Your answer must consist of exactly the lines below, starting with the line with "ATOM 271 O O" and going on through the line with "ATOM 280 C CA", and nothing else.

----

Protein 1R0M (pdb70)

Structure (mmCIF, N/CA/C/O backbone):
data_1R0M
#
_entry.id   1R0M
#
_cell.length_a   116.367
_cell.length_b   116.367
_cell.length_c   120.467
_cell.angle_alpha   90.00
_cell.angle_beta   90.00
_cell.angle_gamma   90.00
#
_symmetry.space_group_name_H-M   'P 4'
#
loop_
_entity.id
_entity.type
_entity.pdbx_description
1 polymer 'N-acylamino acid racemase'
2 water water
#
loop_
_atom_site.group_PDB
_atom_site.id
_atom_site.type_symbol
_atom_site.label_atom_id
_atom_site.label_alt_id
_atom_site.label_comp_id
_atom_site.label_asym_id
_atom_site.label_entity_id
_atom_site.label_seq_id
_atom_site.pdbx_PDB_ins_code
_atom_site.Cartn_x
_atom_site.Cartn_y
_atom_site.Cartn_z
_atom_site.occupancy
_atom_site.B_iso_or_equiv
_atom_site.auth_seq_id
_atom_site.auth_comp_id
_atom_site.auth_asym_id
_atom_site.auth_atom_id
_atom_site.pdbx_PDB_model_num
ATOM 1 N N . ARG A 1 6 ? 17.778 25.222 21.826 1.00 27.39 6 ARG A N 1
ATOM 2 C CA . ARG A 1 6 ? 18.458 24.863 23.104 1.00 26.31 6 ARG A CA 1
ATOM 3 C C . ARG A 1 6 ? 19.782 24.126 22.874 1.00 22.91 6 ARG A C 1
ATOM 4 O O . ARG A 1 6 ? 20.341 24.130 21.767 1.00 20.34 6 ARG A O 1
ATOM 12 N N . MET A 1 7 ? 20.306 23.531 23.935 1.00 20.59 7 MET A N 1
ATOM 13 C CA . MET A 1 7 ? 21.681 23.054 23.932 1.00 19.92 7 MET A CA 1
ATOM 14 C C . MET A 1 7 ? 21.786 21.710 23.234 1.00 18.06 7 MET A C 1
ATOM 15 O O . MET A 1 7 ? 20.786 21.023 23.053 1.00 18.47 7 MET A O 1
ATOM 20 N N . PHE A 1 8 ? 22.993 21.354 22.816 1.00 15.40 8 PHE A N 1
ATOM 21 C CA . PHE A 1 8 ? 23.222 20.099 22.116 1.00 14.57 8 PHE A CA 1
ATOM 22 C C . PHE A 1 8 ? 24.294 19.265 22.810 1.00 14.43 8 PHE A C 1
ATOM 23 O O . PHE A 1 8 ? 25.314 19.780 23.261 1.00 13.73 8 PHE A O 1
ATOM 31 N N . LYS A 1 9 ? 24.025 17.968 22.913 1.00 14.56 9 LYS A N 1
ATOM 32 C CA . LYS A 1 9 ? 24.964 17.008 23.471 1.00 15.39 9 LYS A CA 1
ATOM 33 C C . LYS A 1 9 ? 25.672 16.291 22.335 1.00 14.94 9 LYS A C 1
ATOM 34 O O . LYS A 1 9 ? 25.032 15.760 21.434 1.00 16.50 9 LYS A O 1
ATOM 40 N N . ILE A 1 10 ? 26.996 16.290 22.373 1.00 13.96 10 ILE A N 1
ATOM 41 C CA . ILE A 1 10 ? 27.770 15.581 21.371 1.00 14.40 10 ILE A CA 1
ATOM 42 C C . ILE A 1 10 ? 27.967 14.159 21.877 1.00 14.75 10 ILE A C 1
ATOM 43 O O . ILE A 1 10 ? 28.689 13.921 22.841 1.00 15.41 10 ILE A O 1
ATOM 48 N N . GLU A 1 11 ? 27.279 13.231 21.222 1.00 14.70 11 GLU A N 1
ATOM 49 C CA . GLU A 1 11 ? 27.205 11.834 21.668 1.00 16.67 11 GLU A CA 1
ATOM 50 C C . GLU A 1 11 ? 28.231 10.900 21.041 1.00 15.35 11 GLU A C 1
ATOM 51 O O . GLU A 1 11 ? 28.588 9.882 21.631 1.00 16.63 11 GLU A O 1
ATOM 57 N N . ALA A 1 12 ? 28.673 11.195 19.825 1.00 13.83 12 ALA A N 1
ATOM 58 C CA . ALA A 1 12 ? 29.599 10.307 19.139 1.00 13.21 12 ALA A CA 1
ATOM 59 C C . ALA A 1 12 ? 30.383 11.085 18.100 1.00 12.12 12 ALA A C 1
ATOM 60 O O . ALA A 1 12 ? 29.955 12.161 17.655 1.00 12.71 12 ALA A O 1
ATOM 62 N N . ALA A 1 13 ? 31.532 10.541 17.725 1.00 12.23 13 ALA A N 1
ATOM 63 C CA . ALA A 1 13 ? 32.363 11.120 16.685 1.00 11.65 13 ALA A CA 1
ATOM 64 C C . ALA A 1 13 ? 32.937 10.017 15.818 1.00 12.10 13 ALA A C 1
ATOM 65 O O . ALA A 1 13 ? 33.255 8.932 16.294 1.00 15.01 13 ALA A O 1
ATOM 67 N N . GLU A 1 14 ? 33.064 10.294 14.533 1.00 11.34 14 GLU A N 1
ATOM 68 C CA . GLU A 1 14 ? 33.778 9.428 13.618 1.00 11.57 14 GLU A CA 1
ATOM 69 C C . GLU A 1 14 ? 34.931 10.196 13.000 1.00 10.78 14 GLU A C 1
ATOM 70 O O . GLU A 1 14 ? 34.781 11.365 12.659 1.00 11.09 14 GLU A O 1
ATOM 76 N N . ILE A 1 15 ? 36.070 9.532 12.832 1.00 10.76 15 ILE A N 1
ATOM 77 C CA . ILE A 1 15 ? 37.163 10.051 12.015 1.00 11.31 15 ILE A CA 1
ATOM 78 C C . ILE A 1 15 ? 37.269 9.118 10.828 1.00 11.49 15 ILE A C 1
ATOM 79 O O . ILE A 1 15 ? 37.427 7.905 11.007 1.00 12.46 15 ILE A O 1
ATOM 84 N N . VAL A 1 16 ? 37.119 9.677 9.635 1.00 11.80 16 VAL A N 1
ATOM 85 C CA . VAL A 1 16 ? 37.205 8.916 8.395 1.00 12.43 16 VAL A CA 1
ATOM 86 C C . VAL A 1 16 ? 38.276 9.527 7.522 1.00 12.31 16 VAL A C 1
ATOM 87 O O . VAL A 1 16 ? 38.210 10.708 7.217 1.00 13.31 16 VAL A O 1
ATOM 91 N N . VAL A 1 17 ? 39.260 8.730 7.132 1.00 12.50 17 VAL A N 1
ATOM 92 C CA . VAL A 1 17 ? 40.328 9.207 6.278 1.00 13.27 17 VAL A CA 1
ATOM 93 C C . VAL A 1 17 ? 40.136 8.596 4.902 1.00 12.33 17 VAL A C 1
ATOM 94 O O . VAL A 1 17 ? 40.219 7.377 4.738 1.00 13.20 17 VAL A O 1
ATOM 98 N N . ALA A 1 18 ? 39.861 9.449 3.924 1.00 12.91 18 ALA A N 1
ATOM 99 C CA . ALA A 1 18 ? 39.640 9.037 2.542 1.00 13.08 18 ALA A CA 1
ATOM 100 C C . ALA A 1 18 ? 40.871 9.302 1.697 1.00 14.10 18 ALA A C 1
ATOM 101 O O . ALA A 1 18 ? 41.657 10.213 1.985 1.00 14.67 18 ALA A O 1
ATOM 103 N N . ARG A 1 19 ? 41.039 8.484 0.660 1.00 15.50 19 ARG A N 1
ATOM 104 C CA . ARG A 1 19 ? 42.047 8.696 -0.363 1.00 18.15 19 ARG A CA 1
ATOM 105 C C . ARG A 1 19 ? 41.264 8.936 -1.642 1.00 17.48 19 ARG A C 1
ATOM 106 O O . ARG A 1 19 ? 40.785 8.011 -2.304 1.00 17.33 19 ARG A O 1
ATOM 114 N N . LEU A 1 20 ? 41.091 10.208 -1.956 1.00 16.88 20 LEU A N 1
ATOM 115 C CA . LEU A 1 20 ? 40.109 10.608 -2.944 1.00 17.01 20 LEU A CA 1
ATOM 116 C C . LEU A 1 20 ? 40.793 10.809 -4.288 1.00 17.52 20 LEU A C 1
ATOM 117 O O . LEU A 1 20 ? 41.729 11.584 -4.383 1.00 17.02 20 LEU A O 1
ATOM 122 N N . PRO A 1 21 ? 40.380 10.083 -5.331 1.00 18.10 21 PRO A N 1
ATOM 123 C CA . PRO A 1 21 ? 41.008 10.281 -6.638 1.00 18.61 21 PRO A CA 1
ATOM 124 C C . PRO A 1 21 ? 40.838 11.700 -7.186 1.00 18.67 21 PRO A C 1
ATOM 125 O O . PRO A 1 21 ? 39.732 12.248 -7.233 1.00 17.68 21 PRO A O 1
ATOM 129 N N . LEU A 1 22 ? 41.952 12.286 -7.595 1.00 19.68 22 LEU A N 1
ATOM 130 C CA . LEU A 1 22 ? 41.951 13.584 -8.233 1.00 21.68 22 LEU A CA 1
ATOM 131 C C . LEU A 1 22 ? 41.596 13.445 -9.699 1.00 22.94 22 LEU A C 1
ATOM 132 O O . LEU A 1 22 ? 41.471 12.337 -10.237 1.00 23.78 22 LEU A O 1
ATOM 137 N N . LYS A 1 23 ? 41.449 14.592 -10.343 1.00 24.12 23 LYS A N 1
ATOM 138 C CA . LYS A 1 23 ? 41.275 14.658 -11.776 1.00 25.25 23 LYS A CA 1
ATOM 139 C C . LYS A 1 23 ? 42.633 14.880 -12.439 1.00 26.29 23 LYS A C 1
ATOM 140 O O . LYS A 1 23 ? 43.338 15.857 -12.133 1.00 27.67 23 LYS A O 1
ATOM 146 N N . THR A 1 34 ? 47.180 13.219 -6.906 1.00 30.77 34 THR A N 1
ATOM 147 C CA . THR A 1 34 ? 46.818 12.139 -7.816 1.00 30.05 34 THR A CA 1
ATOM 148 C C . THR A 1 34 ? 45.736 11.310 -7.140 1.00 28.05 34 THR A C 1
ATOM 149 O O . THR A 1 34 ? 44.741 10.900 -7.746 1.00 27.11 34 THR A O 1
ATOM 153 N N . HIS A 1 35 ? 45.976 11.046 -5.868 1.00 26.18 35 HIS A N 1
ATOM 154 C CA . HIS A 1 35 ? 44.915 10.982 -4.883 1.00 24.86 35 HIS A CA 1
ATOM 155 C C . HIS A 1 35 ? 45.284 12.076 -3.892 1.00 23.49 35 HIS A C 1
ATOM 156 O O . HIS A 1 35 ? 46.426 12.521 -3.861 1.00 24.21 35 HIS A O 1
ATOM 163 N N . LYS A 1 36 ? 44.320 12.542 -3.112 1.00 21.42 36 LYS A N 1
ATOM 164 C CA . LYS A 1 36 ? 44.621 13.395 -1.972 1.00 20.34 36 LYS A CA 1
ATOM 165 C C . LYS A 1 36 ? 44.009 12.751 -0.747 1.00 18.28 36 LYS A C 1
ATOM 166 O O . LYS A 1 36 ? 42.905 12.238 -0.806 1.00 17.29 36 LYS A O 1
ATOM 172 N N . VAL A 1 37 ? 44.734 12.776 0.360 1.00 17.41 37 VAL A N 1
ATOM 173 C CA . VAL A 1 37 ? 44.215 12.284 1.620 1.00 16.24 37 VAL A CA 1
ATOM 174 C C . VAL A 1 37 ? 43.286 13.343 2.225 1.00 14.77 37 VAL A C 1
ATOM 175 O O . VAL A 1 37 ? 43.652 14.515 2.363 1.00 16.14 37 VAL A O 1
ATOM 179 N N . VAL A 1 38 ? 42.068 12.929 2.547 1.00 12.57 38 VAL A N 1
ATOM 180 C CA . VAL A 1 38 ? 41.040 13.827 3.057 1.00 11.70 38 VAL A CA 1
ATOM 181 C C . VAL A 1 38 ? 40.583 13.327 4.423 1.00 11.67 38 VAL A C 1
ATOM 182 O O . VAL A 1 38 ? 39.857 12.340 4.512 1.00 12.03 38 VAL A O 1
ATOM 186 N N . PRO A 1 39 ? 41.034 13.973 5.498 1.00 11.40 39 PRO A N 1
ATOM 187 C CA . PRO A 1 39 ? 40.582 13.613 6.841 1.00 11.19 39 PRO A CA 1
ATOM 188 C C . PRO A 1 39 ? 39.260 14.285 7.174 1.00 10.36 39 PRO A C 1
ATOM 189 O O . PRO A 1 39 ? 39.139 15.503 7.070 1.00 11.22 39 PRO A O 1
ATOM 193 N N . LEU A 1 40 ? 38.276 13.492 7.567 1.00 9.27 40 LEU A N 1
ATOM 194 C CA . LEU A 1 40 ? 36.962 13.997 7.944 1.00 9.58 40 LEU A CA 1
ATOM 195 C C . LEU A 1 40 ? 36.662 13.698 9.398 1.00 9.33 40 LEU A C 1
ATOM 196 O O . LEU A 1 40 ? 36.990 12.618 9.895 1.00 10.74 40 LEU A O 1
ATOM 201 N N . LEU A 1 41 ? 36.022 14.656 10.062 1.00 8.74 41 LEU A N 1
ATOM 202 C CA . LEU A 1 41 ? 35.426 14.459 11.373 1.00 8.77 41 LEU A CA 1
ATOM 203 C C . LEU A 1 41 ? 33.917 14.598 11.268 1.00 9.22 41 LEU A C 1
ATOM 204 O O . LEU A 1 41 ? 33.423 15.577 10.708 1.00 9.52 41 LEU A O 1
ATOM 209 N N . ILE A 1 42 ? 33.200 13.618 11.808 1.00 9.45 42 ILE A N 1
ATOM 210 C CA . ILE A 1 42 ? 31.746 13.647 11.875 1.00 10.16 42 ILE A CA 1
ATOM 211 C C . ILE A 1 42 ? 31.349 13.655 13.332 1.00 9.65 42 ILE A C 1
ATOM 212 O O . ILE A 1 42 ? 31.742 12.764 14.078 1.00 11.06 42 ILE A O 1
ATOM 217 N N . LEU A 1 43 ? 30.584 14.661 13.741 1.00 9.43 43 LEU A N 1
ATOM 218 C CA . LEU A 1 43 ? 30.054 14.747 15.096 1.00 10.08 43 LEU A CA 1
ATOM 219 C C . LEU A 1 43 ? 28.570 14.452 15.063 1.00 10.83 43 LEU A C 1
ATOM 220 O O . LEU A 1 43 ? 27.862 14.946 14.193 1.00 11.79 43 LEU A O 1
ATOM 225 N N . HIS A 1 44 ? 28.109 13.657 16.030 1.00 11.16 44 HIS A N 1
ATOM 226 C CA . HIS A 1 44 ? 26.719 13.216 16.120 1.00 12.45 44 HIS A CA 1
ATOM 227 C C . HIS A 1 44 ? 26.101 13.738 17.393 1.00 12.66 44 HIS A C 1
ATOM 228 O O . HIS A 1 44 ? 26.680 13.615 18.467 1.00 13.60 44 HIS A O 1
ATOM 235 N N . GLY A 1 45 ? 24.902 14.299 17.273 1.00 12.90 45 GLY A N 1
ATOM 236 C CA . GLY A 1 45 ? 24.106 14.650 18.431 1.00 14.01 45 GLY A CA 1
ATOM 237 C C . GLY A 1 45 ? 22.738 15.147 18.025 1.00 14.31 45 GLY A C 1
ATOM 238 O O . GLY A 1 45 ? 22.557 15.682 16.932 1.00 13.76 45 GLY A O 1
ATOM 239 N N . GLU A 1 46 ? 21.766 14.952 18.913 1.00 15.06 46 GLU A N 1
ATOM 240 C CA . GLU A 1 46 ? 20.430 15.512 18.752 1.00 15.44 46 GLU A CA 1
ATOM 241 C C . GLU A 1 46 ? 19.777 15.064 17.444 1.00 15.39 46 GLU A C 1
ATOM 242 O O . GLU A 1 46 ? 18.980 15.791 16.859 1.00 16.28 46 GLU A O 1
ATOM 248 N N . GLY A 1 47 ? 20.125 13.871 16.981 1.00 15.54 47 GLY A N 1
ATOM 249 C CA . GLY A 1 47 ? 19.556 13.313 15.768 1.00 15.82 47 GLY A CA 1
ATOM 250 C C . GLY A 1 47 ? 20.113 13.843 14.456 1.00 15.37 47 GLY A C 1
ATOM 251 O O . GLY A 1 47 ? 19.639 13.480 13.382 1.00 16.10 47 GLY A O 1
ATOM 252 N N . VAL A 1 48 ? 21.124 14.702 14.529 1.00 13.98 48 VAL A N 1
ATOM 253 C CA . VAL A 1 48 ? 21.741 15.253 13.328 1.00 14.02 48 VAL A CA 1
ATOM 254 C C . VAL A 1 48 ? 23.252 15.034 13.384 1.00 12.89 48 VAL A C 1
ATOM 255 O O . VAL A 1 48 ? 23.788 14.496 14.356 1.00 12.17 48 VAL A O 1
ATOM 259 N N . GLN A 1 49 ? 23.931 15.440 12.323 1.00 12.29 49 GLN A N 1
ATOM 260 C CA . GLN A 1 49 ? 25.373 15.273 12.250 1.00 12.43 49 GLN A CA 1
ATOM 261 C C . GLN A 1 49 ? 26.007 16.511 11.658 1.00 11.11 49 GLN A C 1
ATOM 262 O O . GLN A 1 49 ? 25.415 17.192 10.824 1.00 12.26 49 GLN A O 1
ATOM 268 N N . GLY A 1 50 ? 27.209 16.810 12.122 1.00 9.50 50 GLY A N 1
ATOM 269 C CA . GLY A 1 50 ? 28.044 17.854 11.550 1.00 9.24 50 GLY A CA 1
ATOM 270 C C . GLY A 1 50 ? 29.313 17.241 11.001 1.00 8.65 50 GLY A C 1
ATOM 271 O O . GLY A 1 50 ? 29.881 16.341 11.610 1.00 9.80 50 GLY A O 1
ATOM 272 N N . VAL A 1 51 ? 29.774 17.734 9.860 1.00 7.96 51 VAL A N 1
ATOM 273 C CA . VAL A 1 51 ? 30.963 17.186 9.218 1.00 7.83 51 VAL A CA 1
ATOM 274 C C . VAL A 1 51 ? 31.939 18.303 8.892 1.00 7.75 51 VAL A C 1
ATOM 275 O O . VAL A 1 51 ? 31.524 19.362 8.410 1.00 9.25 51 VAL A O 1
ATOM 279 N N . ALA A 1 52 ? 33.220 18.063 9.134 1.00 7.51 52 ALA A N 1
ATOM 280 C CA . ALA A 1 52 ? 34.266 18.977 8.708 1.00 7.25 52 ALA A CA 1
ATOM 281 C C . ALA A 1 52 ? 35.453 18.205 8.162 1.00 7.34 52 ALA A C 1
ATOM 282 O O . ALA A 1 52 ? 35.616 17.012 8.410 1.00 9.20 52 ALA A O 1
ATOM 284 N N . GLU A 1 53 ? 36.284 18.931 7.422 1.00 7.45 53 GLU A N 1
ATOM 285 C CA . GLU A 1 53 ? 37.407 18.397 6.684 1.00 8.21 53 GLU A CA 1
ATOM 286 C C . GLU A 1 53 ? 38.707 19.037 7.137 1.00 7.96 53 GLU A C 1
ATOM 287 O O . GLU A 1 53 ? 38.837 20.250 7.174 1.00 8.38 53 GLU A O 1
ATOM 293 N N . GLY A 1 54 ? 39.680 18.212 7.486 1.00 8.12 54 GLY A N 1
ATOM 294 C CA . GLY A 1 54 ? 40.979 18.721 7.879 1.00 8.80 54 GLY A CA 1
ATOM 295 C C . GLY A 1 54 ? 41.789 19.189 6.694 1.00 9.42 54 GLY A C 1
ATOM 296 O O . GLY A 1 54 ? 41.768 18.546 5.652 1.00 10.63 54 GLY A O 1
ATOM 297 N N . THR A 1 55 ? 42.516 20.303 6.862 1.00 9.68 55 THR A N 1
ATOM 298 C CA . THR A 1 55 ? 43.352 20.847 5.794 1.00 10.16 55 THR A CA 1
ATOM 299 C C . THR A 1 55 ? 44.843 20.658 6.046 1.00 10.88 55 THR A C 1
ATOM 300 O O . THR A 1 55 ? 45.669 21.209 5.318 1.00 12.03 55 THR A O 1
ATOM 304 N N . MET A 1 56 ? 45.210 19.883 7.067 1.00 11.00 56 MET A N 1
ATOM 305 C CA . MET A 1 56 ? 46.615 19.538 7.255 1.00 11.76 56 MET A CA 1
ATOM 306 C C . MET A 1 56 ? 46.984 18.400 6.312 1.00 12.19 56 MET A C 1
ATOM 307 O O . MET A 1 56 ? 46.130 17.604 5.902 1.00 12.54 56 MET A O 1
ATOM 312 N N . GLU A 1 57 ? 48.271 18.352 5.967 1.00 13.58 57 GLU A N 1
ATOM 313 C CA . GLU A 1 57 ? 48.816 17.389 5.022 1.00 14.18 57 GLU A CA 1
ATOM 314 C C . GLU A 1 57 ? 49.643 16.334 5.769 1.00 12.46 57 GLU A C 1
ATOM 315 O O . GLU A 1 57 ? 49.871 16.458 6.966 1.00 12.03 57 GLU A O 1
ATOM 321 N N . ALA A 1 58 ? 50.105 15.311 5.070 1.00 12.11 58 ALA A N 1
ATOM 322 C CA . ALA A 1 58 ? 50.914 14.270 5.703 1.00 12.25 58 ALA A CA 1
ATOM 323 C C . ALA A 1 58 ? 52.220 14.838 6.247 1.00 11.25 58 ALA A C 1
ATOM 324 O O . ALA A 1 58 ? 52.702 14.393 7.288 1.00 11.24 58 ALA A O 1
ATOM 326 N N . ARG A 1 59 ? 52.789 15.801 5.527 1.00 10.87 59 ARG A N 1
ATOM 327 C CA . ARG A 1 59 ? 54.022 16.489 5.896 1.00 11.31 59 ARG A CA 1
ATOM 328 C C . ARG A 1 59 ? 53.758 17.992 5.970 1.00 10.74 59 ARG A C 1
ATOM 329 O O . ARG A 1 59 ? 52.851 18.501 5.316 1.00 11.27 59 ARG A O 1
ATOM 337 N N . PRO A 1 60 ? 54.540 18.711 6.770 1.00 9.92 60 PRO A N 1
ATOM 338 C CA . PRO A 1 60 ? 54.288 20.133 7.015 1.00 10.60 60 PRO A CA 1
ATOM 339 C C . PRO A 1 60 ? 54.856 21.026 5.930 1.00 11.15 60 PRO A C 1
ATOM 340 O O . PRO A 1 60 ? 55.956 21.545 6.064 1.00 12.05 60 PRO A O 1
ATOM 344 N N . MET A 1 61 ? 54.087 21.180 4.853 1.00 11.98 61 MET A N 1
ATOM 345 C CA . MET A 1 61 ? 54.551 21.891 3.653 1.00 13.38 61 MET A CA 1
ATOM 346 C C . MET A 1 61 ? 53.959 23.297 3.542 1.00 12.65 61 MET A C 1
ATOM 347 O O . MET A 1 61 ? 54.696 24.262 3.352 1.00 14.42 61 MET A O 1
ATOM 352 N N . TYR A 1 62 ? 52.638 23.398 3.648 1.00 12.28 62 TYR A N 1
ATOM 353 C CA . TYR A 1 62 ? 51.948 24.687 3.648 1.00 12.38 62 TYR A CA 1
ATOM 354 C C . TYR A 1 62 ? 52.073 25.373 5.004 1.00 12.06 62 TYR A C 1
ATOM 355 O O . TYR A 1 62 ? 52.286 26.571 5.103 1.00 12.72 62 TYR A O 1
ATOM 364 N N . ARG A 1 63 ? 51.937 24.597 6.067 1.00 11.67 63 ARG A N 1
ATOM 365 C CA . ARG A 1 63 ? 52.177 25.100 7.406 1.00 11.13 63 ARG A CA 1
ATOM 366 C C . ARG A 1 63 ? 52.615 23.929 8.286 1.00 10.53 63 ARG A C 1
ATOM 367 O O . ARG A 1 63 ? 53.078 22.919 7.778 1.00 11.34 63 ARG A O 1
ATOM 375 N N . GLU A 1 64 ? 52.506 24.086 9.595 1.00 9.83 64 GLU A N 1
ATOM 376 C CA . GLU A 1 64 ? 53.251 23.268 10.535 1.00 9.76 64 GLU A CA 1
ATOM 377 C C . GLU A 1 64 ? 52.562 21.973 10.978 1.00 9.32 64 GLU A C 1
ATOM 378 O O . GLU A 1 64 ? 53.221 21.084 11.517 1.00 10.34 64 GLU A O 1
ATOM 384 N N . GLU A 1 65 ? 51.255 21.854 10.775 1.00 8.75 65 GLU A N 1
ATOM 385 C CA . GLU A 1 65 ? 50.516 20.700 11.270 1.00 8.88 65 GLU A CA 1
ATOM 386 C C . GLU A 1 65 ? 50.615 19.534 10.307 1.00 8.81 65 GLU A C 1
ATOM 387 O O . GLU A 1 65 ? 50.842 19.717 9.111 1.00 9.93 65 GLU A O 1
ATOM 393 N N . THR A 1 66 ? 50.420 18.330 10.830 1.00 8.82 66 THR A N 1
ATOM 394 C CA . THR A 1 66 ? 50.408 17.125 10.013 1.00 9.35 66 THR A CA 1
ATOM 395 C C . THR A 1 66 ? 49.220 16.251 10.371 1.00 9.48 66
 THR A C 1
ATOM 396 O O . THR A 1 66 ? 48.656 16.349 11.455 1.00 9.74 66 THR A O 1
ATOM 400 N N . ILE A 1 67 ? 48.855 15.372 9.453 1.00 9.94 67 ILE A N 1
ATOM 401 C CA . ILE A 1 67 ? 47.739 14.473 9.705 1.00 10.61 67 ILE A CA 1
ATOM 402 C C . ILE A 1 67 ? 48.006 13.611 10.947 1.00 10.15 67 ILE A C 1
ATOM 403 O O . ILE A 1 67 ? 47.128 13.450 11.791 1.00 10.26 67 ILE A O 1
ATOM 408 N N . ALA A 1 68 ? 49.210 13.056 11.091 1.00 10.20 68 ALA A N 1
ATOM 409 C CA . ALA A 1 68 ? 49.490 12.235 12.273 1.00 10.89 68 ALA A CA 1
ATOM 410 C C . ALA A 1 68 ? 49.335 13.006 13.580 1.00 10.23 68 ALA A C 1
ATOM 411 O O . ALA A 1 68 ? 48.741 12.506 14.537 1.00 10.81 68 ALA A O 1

----

# Finished task
ATOM 271 O O . GLY A 1 50 ? 29.881 16.341 11.610 1.00 9.80 50 GLY A O 1
ATOM 272 N N . VAL A 1 51 ? 29.774 17.734 9.860 1.00 7.96 51 VAL A N 1
ATOM 273 C CA . VAL A 1 51 ? 30.963 17.186 9.218 1.00 7.83 51 VAL A CA 1
ATOM 274 C C . VAL A 1 51 ? 31.939 18.303 8.892 1.00 7.75 51 VAL A C 1
ATOM 275 O O . VAL A 1 51 ? 31.524 19.362 8.410 1.00 9.25 51 VAL A O 1
ATOM 279 N N . ALA A 1 52 ? 33.220 18.063 9.134 1.00 7.51 52 ALA A N 1
ATOM 280 C CA . ALA A 1 52 ? 34.266 18.977 8.708 1.00 7.25 52 ALA A CA 1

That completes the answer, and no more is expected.